= Records to use =
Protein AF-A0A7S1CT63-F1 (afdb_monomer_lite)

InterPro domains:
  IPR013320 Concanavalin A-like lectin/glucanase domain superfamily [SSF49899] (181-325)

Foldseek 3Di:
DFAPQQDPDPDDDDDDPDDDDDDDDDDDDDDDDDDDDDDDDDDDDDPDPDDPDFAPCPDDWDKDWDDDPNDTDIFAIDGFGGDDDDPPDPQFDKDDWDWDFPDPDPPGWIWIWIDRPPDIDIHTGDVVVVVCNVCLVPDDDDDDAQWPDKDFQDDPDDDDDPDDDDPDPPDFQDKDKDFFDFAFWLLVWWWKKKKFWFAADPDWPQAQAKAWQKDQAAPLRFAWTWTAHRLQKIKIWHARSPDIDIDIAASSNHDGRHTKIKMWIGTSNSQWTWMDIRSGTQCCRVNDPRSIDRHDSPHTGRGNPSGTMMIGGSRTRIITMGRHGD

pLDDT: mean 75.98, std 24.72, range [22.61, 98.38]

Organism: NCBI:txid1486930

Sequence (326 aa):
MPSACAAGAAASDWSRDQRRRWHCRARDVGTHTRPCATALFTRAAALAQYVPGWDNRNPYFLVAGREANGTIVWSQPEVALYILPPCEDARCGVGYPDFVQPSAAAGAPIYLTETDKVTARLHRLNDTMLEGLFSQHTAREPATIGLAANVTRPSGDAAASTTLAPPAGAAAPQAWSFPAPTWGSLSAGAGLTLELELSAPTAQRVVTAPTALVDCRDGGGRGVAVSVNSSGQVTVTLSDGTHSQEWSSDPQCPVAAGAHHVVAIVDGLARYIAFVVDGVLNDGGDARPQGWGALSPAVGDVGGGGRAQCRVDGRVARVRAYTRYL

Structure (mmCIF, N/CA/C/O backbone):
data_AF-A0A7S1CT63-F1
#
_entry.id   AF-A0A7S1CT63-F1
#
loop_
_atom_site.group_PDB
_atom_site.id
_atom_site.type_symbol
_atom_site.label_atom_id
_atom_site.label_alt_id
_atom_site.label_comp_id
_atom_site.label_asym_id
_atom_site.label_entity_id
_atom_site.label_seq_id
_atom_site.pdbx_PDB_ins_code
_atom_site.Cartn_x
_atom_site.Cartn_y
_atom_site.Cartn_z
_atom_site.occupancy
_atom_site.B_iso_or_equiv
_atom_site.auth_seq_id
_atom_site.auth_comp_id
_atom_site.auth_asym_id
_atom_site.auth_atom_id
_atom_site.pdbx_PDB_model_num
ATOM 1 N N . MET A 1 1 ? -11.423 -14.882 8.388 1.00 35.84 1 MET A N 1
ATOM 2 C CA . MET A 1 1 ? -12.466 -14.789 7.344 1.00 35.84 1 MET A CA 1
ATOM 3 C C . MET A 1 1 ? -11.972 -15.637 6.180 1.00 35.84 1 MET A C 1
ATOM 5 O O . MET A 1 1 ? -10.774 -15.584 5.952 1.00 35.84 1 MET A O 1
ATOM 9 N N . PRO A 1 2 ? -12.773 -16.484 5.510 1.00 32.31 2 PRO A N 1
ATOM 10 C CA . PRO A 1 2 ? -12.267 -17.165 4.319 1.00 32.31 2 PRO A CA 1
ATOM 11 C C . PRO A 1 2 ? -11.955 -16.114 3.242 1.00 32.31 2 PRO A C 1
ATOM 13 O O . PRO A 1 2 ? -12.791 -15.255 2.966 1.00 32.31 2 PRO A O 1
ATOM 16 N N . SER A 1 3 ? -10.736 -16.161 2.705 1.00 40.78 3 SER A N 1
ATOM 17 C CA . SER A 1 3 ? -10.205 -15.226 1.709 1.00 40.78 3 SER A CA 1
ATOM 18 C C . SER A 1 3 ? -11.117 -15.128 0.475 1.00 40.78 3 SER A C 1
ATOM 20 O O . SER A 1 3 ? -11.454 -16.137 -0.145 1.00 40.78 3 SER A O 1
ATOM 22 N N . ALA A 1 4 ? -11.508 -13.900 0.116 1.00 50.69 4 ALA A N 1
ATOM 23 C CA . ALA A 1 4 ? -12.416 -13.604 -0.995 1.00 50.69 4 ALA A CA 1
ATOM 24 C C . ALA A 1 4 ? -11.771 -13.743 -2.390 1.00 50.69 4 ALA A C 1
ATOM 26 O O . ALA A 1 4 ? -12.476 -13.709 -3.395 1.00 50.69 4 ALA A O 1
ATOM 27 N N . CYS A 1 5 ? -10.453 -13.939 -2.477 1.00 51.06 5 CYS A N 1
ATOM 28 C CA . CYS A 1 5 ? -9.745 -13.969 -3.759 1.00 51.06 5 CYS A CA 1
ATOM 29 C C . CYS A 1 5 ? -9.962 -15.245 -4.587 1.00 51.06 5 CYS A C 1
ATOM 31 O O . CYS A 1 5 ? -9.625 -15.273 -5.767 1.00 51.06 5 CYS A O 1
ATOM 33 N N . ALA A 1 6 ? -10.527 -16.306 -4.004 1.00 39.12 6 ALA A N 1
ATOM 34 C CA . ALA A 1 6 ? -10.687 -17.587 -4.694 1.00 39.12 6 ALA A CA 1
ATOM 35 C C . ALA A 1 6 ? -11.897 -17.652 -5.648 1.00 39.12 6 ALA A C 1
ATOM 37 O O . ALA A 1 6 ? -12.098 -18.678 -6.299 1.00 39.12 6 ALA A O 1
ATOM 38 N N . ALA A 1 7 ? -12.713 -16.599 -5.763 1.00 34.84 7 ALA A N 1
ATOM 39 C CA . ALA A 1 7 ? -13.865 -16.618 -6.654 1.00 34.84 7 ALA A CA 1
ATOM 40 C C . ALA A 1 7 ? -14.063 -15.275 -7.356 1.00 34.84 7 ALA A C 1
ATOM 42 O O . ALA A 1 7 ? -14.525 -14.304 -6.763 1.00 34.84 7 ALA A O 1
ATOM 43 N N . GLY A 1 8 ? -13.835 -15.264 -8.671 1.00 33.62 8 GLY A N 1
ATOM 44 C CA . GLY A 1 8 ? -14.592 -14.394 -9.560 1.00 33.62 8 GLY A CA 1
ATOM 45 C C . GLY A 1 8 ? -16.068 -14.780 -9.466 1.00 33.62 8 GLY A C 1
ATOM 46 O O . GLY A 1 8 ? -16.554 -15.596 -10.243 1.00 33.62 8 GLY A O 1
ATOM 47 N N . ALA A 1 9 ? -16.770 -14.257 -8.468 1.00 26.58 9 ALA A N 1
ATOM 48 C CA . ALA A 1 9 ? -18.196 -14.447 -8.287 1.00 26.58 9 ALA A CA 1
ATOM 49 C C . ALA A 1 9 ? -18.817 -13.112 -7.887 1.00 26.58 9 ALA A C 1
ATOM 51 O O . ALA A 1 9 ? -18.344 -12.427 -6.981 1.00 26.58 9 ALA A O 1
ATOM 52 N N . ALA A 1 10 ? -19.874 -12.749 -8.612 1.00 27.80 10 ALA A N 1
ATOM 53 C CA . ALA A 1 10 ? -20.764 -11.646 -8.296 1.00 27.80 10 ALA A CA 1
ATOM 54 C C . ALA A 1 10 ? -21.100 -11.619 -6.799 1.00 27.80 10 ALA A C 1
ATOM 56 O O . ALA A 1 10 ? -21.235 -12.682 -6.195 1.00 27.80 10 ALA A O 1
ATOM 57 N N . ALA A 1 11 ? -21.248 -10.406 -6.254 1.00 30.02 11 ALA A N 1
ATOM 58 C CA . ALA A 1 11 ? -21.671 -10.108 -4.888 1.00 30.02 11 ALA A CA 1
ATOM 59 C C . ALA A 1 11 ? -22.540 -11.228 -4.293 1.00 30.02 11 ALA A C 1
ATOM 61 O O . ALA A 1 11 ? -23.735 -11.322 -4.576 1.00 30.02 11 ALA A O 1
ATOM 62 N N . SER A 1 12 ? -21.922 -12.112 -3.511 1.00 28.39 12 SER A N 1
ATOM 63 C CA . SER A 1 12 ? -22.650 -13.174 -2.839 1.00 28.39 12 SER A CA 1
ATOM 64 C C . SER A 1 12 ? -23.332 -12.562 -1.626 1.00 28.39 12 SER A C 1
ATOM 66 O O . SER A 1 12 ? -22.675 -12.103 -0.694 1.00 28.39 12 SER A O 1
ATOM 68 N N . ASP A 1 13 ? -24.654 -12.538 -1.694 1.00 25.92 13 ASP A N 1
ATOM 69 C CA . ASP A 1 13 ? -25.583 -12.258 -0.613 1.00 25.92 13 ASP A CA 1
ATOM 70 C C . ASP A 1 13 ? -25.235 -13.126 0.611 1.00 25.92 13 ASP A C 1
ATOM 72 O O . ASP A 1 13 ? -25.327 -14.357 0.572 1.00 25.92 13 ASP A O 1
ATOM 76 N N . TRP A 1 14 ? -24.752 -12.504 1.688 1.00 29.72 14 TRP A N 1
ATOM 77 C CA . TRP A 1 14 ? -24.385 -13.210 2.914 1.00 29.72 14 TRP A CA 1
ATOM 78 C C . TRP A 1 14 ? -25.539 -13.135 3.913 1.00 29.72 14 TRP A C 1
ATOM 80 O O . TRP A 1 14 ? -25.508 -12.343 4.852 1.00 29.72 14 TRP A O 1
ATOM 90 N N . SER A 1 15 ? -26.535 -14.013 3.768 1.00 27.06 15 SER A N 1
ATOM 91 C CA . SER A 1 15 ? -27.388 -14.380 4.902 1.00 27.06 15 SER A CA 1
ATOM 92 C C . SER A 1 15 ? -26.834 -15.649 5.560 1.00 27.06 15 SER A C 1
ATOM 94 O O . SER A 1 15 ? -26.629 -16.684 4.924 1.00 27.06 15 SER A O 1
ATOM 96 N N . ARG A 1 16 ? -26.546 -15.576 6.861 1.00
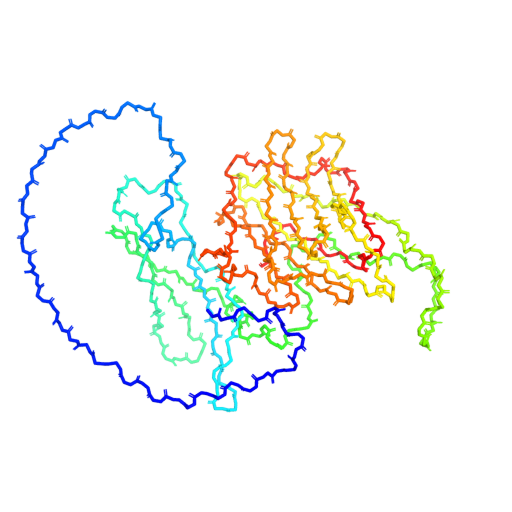 29.39 16 ARG A N 1
ATOM 97 C CA . ARG A 1 16 ? -26.346 -16.754 7.713 1.00 29.39 16 ARG A CA 1
ATOM 98 C C . ARG A 1 16 ? -27.312 -16.669 8.886 1.00 29.39 16 ARG A C 1
ATOM 100 O O . ARG A 1 16 ? -26.970 -16.165 9.950 1.00 29.39 16 ARG A O 1
ATOM 107 N N . ASP A 1 17 ? -28.505 -17.226 8.699 1.00 31.36 17 ASP A N 1
ATOM 108 C CA . ASP A 1 17 ? -29.215 -17.858 9.808 1.00 31.36 17 ASP A CA 1
ATOM 109 C C . ASP A 1 17 ? -28.464 -19.148 10.137 1.00 31.36 17 ASP A C 1
ATOM 111 O O . ASP A 1 17 ? -28.480 -20.070 9.331 1.00 31.36 17 ASP A O 1
ATOM 115 N N . GLN A 1 18 ? -27.757 -19.182 11.271 1.00 26.73 18 GLN A N 1
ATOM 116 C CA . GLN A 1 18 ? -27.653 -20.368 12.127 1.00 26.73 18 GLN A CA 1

= What is required =
Quote the data above from the line containing "ATOM 9 N N ." to the line containing "ATOM 29 C C", inclusive, and stop.

= Answer area =
ATOM 9 N N . PRO A 1 2 ? -12.773 -16.484 5.510 1.00 32.31 2 PRO A N 1
ATOM 10 C CA . PRO A 1 2 ? -12.267 -17.165 4.319 1.00 32.31 2 PRO A CA 1
ATOM 11 C C . PRO A 1 2 ? -11.955 -16.114 3.242 1.00 32.31 2 PRO A C 1
ATOM 13 O O . PRO A 1 2 ? -12.791 -15.255 2.966 1.00 32.31 2 PRO A O 1
ATOM 16 N N . SER A 1 3 ? -10.736 -16.161 2.705 1.00 40.78 3 SER A N 1
ATOM 17 C CA . SER A 1 3 ? -10.205 -15.226 1.709 1.00 40.78 3 SER A CA 1
ATOM 18 C C . SER A 1 3 ? -11.117 -15.128 0.475 1.00 40.78 3 SER A C 1
ATOM 20 O O . SER A 1 3 ? -11.454 -16.137 -0.145 1.00 40.78 3 SER A O 1
ATOM 22 N N . ALA A 1 4 ? -11.508 -13.900 0.116 1.00 50.69 4 ALA A N 1
ATOM 23 C CA . ALA A 1 4 ? -12.416 -13.604 -0.995 1.00 50.69 4 ALA A CA 1
ATOM 24 C C . ALA A 1 4 ? -11.771 -13.743 -2.390 1.00 50.69 4 ALA A C 1
ATOM 26 O O . ALA A 1 4 ? -12.476 -13.709 -3.395 1.00 50.69 4 ALA A O 1
ATOM 27 N N . CYS A 1 5 ? -10.453 -13.939 -2.477 1.00 51.06 5 CYS A N 1
ATOM 28 C CA . CYS A 1 5 ? -9.745 -13.969 -3.759 1.00 51.06 5 CYS A CA 1
ATOM 29 C C . CYS A 1 5 ? -9.962 -15.245 -4.587 1.00 51.06 5 CYS A C 1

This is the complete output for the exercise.